Иногда доходило до абсурда. В ноябре 1971 г. в Киевском пединституте слушали дело Людмилы Чижук, которая на ІІ курсе перевелась с русского отделения на украинское, да еще и осмелилась 22 мая, в годовщину перезахоронения Шевченко в Украине, прочитать возле его памятника стихотворение Васыля Симоненко "Лебеді материнства". На вопрос преподавателей, почему она перевелась на украинское отделение, девушка ответила, что встретила людей, которые дали ей почувствовать, что украинская литература стоит глубокого изучения. Бдительные преподаватели старались выпытать у нее фамилии этих людей, да еще и возмущались, что девушка не сообщила матери о своем решении поменять специальность.
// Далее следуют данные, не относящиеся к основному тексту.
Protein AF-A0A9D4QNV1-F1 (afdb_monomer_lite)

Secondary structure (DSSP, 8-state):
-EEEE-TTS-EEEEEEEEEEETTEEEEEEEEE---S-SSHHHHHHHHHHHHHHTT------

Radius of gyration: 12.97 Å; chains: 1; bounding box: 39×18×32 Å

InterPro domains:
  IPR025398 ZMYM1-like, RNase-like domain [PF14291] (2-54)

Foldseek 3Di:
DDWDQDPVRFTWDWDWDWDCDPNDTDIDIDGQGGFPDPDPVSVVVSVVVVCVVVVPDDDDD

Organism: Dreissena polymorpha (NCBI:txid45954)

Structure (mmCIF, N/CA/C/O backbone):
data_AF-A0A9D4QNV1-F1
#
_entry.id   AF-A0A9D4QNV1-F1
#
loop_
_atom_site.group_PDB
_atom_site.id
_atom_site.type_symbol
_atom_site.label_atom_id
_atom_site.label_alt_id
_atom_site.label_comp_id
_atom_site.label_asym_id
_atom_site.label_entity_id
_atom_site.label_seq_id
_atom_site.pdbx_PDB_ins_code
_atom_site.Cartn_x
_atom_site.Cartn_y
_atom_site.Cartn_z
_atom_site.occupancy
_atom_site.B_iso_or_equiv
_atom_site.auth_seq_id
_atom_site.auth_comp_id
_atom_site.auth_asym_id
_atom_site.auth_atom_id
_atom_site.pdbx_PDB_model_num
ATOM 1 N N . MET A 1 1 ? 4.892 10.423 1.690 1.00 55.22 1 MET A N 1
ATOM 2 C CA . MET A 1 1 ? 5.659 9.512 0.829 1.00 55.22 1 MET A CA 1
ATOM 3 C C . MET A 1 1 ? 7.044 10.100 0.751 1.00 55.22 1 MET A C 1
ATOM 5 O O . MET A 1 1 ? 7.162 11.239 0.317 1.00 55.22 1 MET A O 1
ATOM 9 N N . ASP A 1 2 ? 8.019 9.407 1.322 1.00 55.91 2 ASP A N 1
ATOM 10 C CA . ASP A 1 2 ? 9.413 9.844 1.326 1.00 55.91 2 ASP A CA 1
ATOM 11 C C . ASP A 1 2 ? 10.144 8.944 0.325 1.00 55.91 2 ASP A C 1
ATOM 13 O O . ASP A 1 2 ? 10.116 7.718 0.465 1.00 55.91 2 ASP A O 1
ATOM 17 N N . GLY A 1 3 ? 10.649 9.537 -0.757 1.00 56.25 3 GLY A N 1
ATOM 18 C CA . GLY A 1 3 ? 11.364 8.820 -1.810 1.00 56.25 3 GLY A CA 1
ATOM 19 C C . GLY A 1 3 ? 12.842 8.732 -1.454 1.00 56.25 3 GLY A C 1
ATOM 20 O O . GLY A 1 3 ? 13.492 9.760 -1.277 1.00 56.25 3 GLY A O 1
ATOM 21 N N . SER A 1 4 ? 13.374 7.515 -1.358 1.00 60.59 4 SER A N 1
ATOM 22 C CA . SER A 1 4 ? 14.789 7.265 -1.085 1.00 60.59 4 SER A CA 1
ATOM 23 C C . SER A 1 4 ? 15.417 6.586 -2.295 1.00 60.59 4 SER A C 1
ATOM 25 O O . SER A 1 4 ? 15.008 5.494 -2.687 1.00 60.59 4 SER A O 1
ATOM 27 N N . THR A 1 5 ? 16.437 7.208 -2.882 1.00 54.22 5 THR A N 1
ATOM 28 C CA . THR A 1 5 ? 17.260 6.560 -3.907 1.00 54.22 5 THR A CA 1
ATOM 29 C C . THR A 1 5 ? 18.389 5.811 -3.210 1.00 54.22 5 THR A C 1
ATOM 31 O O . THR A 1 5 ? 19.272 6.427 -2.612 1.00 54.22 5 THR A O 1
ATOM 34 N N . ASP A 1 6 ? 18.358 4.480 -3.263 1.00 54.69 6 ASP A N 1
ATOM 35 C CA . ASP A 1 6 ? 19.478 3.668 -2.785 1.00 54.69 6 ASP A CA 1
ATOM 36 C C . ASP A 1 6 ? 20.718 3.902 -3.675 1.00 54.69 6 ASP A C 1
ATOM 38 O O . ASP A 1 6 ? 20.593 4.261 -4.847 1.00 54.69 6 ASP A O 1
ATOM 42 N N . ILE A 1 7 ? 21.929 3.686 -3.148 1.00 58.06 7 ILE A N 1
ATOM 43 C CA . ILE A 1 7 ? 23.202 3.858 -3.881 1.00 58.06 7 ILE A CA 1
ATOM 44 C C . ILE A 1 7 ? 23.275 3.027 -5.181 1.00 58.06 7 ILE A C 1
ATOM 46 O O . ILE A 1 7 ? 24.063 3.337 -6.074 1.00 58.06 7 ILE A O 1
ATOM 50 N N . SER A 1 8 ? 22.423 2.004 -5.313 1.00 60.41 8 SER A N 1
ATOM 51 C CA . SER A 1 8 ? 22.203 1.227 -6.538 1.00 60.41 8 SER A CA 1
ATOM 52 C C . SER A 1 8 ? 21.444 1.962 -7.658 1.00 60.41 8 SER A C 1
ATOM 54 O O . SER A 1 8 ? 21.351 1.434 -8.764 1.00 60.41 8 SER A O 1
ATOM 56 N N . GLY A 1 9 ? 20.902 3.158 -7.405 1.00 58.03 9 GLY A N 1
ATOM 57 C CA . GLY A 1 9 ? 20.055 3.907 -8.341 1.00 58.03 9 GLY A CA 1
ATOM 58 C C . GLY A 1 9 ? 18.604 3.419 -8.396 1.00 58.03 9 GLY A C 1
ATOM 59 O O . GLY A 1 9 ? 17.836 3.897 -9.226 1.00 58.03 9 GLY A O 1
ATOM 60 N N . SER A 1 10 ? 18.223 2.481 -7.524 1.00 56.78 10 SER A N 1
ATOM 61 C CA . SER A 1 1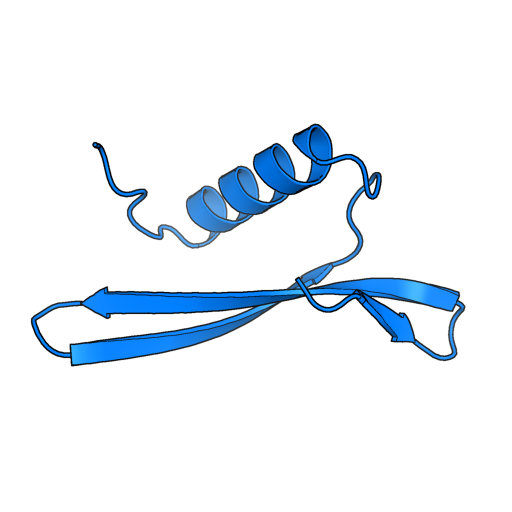0 ? 16.842 2.008 -7.418 1.00 56.78 10 SER A CA 1
ATOM 62 C C . SER A 1 10 ? 16.042 2.979 -6.552 1.00 56.78 10 SER A C 1
ATOM 64 O O . SER A 1 10 ? 16.370 3.188 -5.382 1.00 56.78 10 SER A O 1
ATOM 66 N N . GLU A 1 11 ? 14.999 3.577 -7.123 1.00 58.34 11 GLU A N 1
ATOM 67 C CA . GLU A 1 11 ? 14.032 4.376 -6.373 1.00 58.34 11 GLU A CA 1
ATOM 68 C C . GLU A 1 11 ? 13.223 3.431 -5.483 1.00 58.34 11 GLU A C 1
ATOM 70 O O . GLU A 1 11 ? 12.500 2.570 -5.982 1.00 58.34 11 GLU A O 1
ATOM 75 N N . GLN A 1 12 ? 13.392 3.539 -4.166 1.00 61.19 12 GLN A N 1
ATOM 76 C CA . GLN A 1 12 ? 12.576 2.808 -3.207 1.00 61.19 12 GLN A CA 1
ATOM 77 C C . GLN A 1 12 ? 11.550 3.747 -2.602 1.00 61.19 12 GLN A C 1
ATOM 79 O O . GLN A 1 12 ? 11.885 4.817 -2.081 1.00 61.19 12 GLN A O 1
ATOM 84 N N . GLU A 1 13 ? 10.296 3.315 -2.629 1.00 64.62 13 GLU A N 1
ATOM 85 C CA . GLU A 1 13 ? 9.236 4.010 -1.925 1.00 64.62 13 GLU A CA 1
ATOM 86 C C . GLU A 1 13 ? 8.976 3.362 -0.574 1.00 64.62 13 GLU A C 1
ATOM 88 O O . GLU A 1 13 ? 8.891 2.142 -0.416 1.00 64.62 13 GLU A O 1
ATOM 93 N N . SER A 1 14 ? 8.863 4.216 0.437 1.00 70.12 14 SER A N 1
ATOM 94 C CA . SER A 1 14 ? 8.498 3.808 1.786 1.00 70.12 14 SER A CA 1
ATOM 95 C C . SER A 1 14 ? 7.122 4.362 2.129 1.00 70.12 14 SER A C 1
ATOM 97 O O . SER A 1 14 ? 6.868 5.568 2.024 1.00 70.12 14 SER A O 1
ATOM 99 N N . LEU A 1 15 ? 6.229 3.475 2.567 1.00 72.88 15 LEU A N 1
ATOM 100 C CA . LEU A 1 15 ? 4.941 3.844 3.133 1.00 72.88 15 LEU A CA 1
ATOM 101 C C . LEU A 1 15 ? 5.012 3.742 4.646 1.00 72.88 15 LEU A C 1
ATOM 103 O O . LEU A 1 15 ? 5.368 2.706 5.204 1.00 72.88 15 LEU A O 1
ATOM 107 N N . TYR A 1 16 ? 4.597 4.807 5.309 1.00 79.50 16 TYR A N 1
ATOM 108 C CA . TYR A 1 16 ? 4.299 4.763 6.726 1.00 79.50 16 TYR A CA 1
ATOM 109 C C . TYR A 1 16 ? 2.782 4.715 6.890 1.00 79.50 16 TYR A C 1
ATOM 111 O O . TYR A 1 16 ? 2.076 5.606 6.411 1.00 79.50 16 TYR A O 1
ATOM 119 N N . VAL A 1 17 ? 2.287 3.658 7.530 1.00 77.56 17 VAL A N 1
ATOM 120 C CA . VAL A 1 17 ? 0.860 3.435 7.765 1.00 77.56 17 VAL A CA 1
ATOM 121 C C . VAL A 1 17 ? 0.603 3.441 9.261 1.00 77.56 17 VAL A C 1
ATOM 123 O O . VAL A 1 17 ? 1.278 2.749 10.021 1.00 77.56 17 VAL A O 1
ATOM 126 N N . ARG A 1 18 ? -0.406 4.205 9.675 1.00 81.69 18 ARG A N 1
ATOM 127 C CA . ARG A 1 18 ? -0.875 4.271 11.055 1.00 81.69 18 ARG A CA 1
ATOM 128 C C . ARG A 1 18 ? -2.344 3.869 11.091 1.00 81.69 18 ARG A C 1
ATOM 130 O O . ARG A 1 18 ? -3.184 4.605 10.579 1.00 81.69 18 ARG A O 1
ATOM 137 N N . LEU A 1 19 ? -2.642 2.709 11.668 1.00 77.25 19 LEU A N 1
ATOM 138 C CA . LEU A 1 19 ? -3.991 2.148 11.735 1.00 77.25 19 LEU A CA 1
ATOM 139 C C . LEU A 1 19 ? -4.499 2.196 13.181 1.00 77.25 19 LEU A C 1
ATOM 141 O O . LEU A 1 19 ? -3.799 1.733 14.082 1.00 77.25 19 LEU A O 1
ATOM 145 N N . PRO A 1 20 ? -5.694 2.747 13.440 1.00 74.75 20 PRO A N 1
ATOM 146 C CA . PRO A 1 20 ? -6.355 2.572 14.722 1.00 74.75 20 PRO A CA 1
ATOM 147 C C . PRO A 1 20 ? -7.004 1.180 14.760 1.00 74.75 20 PRO A C 1
ATOM 149 O O . PRO A 1 20 ? -8.077 0.977 14.195 1.00 74.75 20 PRO A O 1
ATOM 152 N N . THR A 1 21 ? -6.362 0.226 15.430 1.00 73.62 21 THR A N 1
ATOM 153 C CA . THR A 1 21 ? -6.872 -1.142 15.600 1.00 73.62 21 THR A CA 1
ATOM 154 C C . THR A 1 21 ? -7.220 -1.355 17.071 1.00 73.62 21 THR A C 1
ATOM 156 O O . THR A 1 21 ? -6.356 -1.248 17.935 1.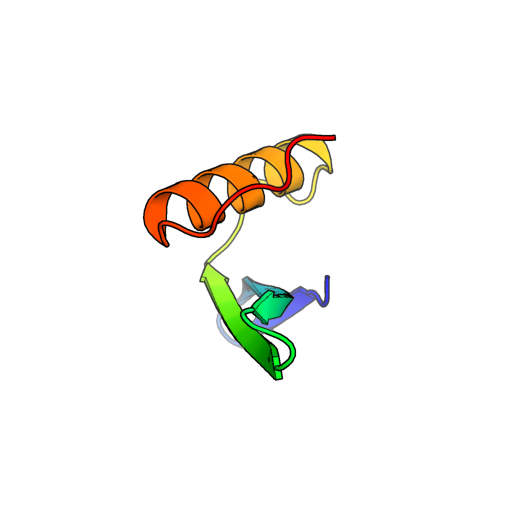00 73.62 21 THR A O 1
ATOM 159 N N . ASP A 1 22 ? -8.492 -1.632 17.371 1.00 71.44 22 ASP A N 1
ATOM 160 C CA . ASP A 1 22 ? -8.979 -1.962 18.726 1.00 71.44 22 ASP A CA 1
ATOM 161 C C . ASP A 1 22 ? -8.617 -0.924 19.817 1.00 71.44 22 ASP A C 1
ATOM 163 O O . ASP A 1 22 ? -8.244 -1.244 20.942 1.00 71.44 22 ASP A O 1
ATOM 167 N N . GLY A 1 23 ? -8.676 0.368 19.473 1.00 77.88 23 GLY A N 1
ATOM 168 C CA . GLY A 1 23 ? -8.332 1.456 20.400 1.00 77.88 23 GLY A CA 1
ATOM 169 C C . GLY A 1 23 ? -6.829 1.632 20.652 1.00 77.88 23 GLY A C 1
ATOM 170 O O . GLY A 1 23 ? -6.442 2.522 21.410 1.00 77.88 23 GLY A O 1
ATOM 171 N N . GLN A 1 24 ? -5.985 0.838 19.991 1.00 72.69 24 GLN A N 1
ATOM 172 C CA . GLN A 1 24 ? -4.536 0.998 19.942 1.00 72.69 24 GLN A CA 1
ATOM 173 C C . GLN A 1 24 ? -4.119 1.561 18.581 1.00 72.69 24 GLN A C 1
ATOM 175 O O . GLN A 1 24 ? -4.753 1.335 17.551 1.00 72.69 24 GLN A O 1
ATOM 180 N N . ILE A 1 25 ? -3.033 2.325 18.581 1.00 81.56 25 ILE A N 1
ATOM 181 C CA . ILE A 1 25 ? -2.397 2.788 17.353 1.00 81.56 25 ILE A CA 1
ATOM 182 C C . ILE A 1 25 ? -1.401 1.711 16.931 1.00 81.56 25 ILE A C 1
ATOM 184 O O . ILE A 1 25 ? -0.437 1.458 17.651 1.00 81.56 25 ILE A O 1
ATOM 188 N N . GLU A 1 26 ? -1.594 1.129 15.755 1.00 78.81 26 GLU A N 1
ATOM 189 C CA . GLU A 1 26 ? -0.611 0.253 15.132 1.00 78.81 26 GLU A CA 1
ATOM 190 C C . GLU A 1 26 ? 0.142 1.012 14.035 1.00 78.81 26 GLU A C 1
ATOM 192 O O . GLU A 1 26 ? -0.457 1.575 13.115 1.00 78.81 26 GLU A O 1
ATOM 197 N N . GLU A 1 27 ? 1.468 1.050 14.144 1.00 80.75 27 GLU A N 1
ATOM 198 C CA . GLU A 1 27 ? 2.353 1.725 13.195 1.00 80.75 27 GLU A CA 1
ATOM 199 C C . GLU A 1 27 ? 3.108 0.680 12.377 1.00 80.75 27 GLU A C 1
ATOM 201 O O . GLU A 1 27 ? 3.764 -0.205 12.929 1.00 80.75 27 GLU A O 1
ATOM 206 N N . ARG A 1 28 ? 3.039 0.785 11.049 1.00 75.62 28 ARG A N 1
ATOM 207 C CA . ARG A 1 28 ? 3.767 -0.087 10.127 1.00 75.62 28 ARG A CA 1
ATOM 208 C C . ARG A 1 28 ? 4.597 0.745 9.161 1.00 75.62 28 ARG A C 1
ATOM 210 O O . ARG A 1 28 ? 4.080 1.62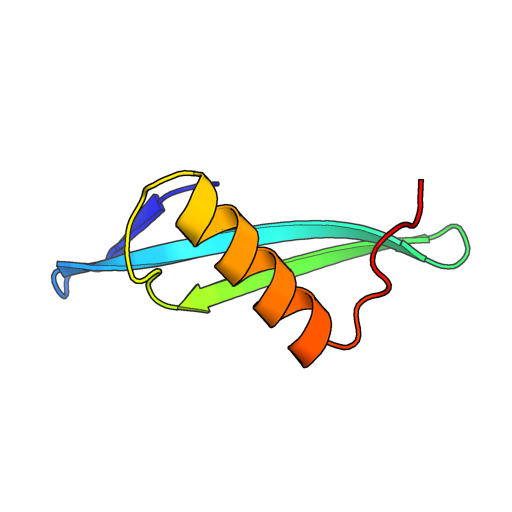9 8.482 1.00 75.62 28 ARG A O 1
ATOM 217 N N . PHE A 1 29 ? 5.878 0.408 9.071 1.00 74.44 29 PHE A N 1
ATOM 218 C CA . PHE A 1 29 ? 6.756 0.861 7.999 1.00 74.44 29 PHE A CA 1
ATOM 219 C C . PHE A 1 29 ? 6.789 -0.224 6.929 1.00 74.44 29 PHE A C 1
ATOM 221 O O . PHE A 1 29 ? 7.275 -1.328 7.169 1.00 74.44 29 PHE A O 1
ATOM 228 N N . LEU A 1 30 ? 6.227 0.081 5.766 1.00 70.62 30 LEU A N 1
ATOM 229 C CA . LEU A 1 30 ? 6.195 -0.814 4.623 1.00 70.62 30 LEU A CA 1
ATOM 230 C C . LEU A 1 30 ? 7.194 -0.301 3.592 1.00 70.62 30 LEU A C 1
ATOM 232 O O . LEU A 1 30 ? 7.001 0.759 2.998 1.00 70.62 30 LEU A O 1
ATOM 236 N N . THR A 1 31 ? 8.262 -1.062 3.375 1.00 66.50 31 THR A N 1
ATOM 237 C CA . THR A 1 31 ? 9.131 -0.867 2.214 1.00 66.50 31 THR A CA 1
ATOM 238 C C . THR A 1 31 ? 8.403 -1.437 1.009 1.00 66.50 31 THR A C 1
ATOM 240 O O . THR A 1 31 ? 8.368 -2.650 0.796 1.00 66.50 31 THR A O 1
ATOM 243 N N . ILE A 1 32 ? 7.760 -0.562 0.251 1.00 63.84 32 ILE A N 1
ATOM 244 C CA . ILE A 1 32 ? 6.975 -0.936 -0.914 1.00 63.84 32 ILE A CA 1
ATOM 245 C C . ILE A 1 32 ? 7.833 -0.721 -2.151 1.00 63.84 32 ILE A C 1
ATOM 247 O O . ILE A 1 32 ? 7.660 0.251 -2.863 1.00 63.84 32 ILE A O 1
ATOM 251 N N . GLY A 1 33 ? 8.759 -1.657 -2.380 1.00 64.12 33 GLY A N 1
ATOM 252 C CA . GLY A 1 33 ? 9.514 -1.830 -3.627 1.00 64.12 33 GLY A CA 1
ATOM 253 C C . GLY A 1 33 ? 9.848 -0.552 -4.410 1.00 64.12 33 GLY A C 1
ATOM 254 O O . GLY A 1 33 ? 10.163 0.490 -3.842 1.00 64.12 33 GLY A O 1
ATOM 255 N N . SER A 1 34 ? 9.804 -0.667 -5.735 1.00 62.22 34 SER A N 1
ATOM 256 C CA . SER A 1 34 ? 9.880 0.467 -6.654 1.00 62.22 34 SER A CA 1
ATOM 257 C C . SER A 1 34 ? 8.543 0.545 -7.386 1.00 62.22 34 SER A C 1
ATOM 259 O O . SER A 1 34 ? 8.161 -0.455 -8.009 1.00 62.22 34 SER A O 1
ATOM 261 N N . PRO A 1 35 ? 7.805 1.664 -7.314 1.00 64.31 35 PRO A N 1
ATOM 262 C CA . PRO A 1 35 ? 6.618 1.830 -8.135 1.00 64.31 35 PRO A CA 1
ATOM 263 C C . PRO A 1 35 ? 7.029 1.799 -9.610 1.00 64.31 35 PRO A C 1
ATOM 265 O O . PRO A 1 35 ? 8.157 2.131 -9.977 1.00 64.31 35 PRO A O 1
ATOM 268 N N . VAL A 1 36 ? 6.096 1.440 -10.488 1.00 66.75 36 VAL A N 1
ATOM 269 C CA . VAL A 1 36 ? 6.339 1.493 -11.941 1.00 66.75 36 VAL A CA 1
ATOM 270 C C . VAL A 1 36 ? 6.555 2.943 -12.412 1.00 66.75 36 VAL A C 1
ATOM 272 O O . VAL A 1 36 ? 7.154 3.177 -13.459 1.00 66.75 36 VAL A O 1
ATOM 275 N N . SER A 1 37 ? 6.056 3.917 -11.646 1.00 67.88 37 SER A N 1
ATOM 276 C CA . SER A 1 37 ? 6.039 5.340 -11.974 1.00 67.88 37 SER A CA 1
ATOM 277 C C . SER A 1 37 ? 5.727 6.164 -10.721 1.00 67.88 37 SER A C 1
ATOM 279 O O . SER A 1 37 ? 4.998 5.714 -9.841 1.00 67.88 37 SER A O 1
ATOM 281 N N . THR A 1 38 ? 6.233 7.395 -10.663 1.00 69.75 38 THR A N 1
ATOM 282 C CA . THR A 1 38 ? 5.955 8.367 -9.589 1.00 69.75 38 THR A CA 1
ATOM 283 C C . THR A 1 38 ? 4.651 9.147 -9.807 1.00 69.75 38 THR A C 1
ATOM 285 O O . THR A 1 38 ? 4.344 10.088 -9.072 1.00 69.75 38 THR A O 1
ATOM 288 N N . CYS A 1 39 ? 3.860 8.791 -10.826 1.00 77.56 39 CYS A N 1
ATOM 289 C CA . CYS A 1 39 ? 2.561 9.413 -11.063 1.00 77.56 39 CYS A CA 1
ATOM 290 C C . CYS A 1 39 ? 1.576 9.042 -9.951 1.00 77.56 39 CYS A C 1
ATOM 292 O O . CYS A 1 39 ? 1.461 7.885 -9.557 1.00 77.56 39 CYS A O 1
ATOM 294 N N . SER A 1 40 ? 0.785 10.015 -9.500 1.00 74.75 40 SER A N 1
ATOM 295 C CA . SER A 1 40 ? -0.164 9.848 -8.390 1.00 74.75 40 SER A CA 1
ATOM 296 C C . SER A 1 40 ? -1.128 8.667 -8.554 1.00 74.75 40 SER A C 1
ATOM 298 O O . SER A 1 40 ? -1.446 8.003 -7.570 1.00 74.75 40 SER A O 1
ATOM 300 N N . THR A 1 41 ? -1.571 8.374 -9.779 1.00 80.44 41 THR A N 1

Для других русификация становилась несовместимой с жизнью. 21 января 1978 г., в преддверии 60-летия провозглашения Центральной Радой независимости Украины, возле могилы Тараса Шевченко в Каневе сжег себя украинский политзаключенный и диссидент Олекса Гирнык.
В листовках, найденных рядом с телом, он объяснил, что таким образом протестует против русификации. К этому акту отчаяния можно относиться по-разному, однако и сегодня многим украинцам уже в независимом государстве приходится прилагать незаурядные усилия, чтобы остаться украинцами. Хочется надеяться, что новый языковой закон все же обретет силу и, хотя бы постепенно, но изменит эту ситуацию. Потому что "нащо ж тоді Україна, як у ній не говоритимуть українською?"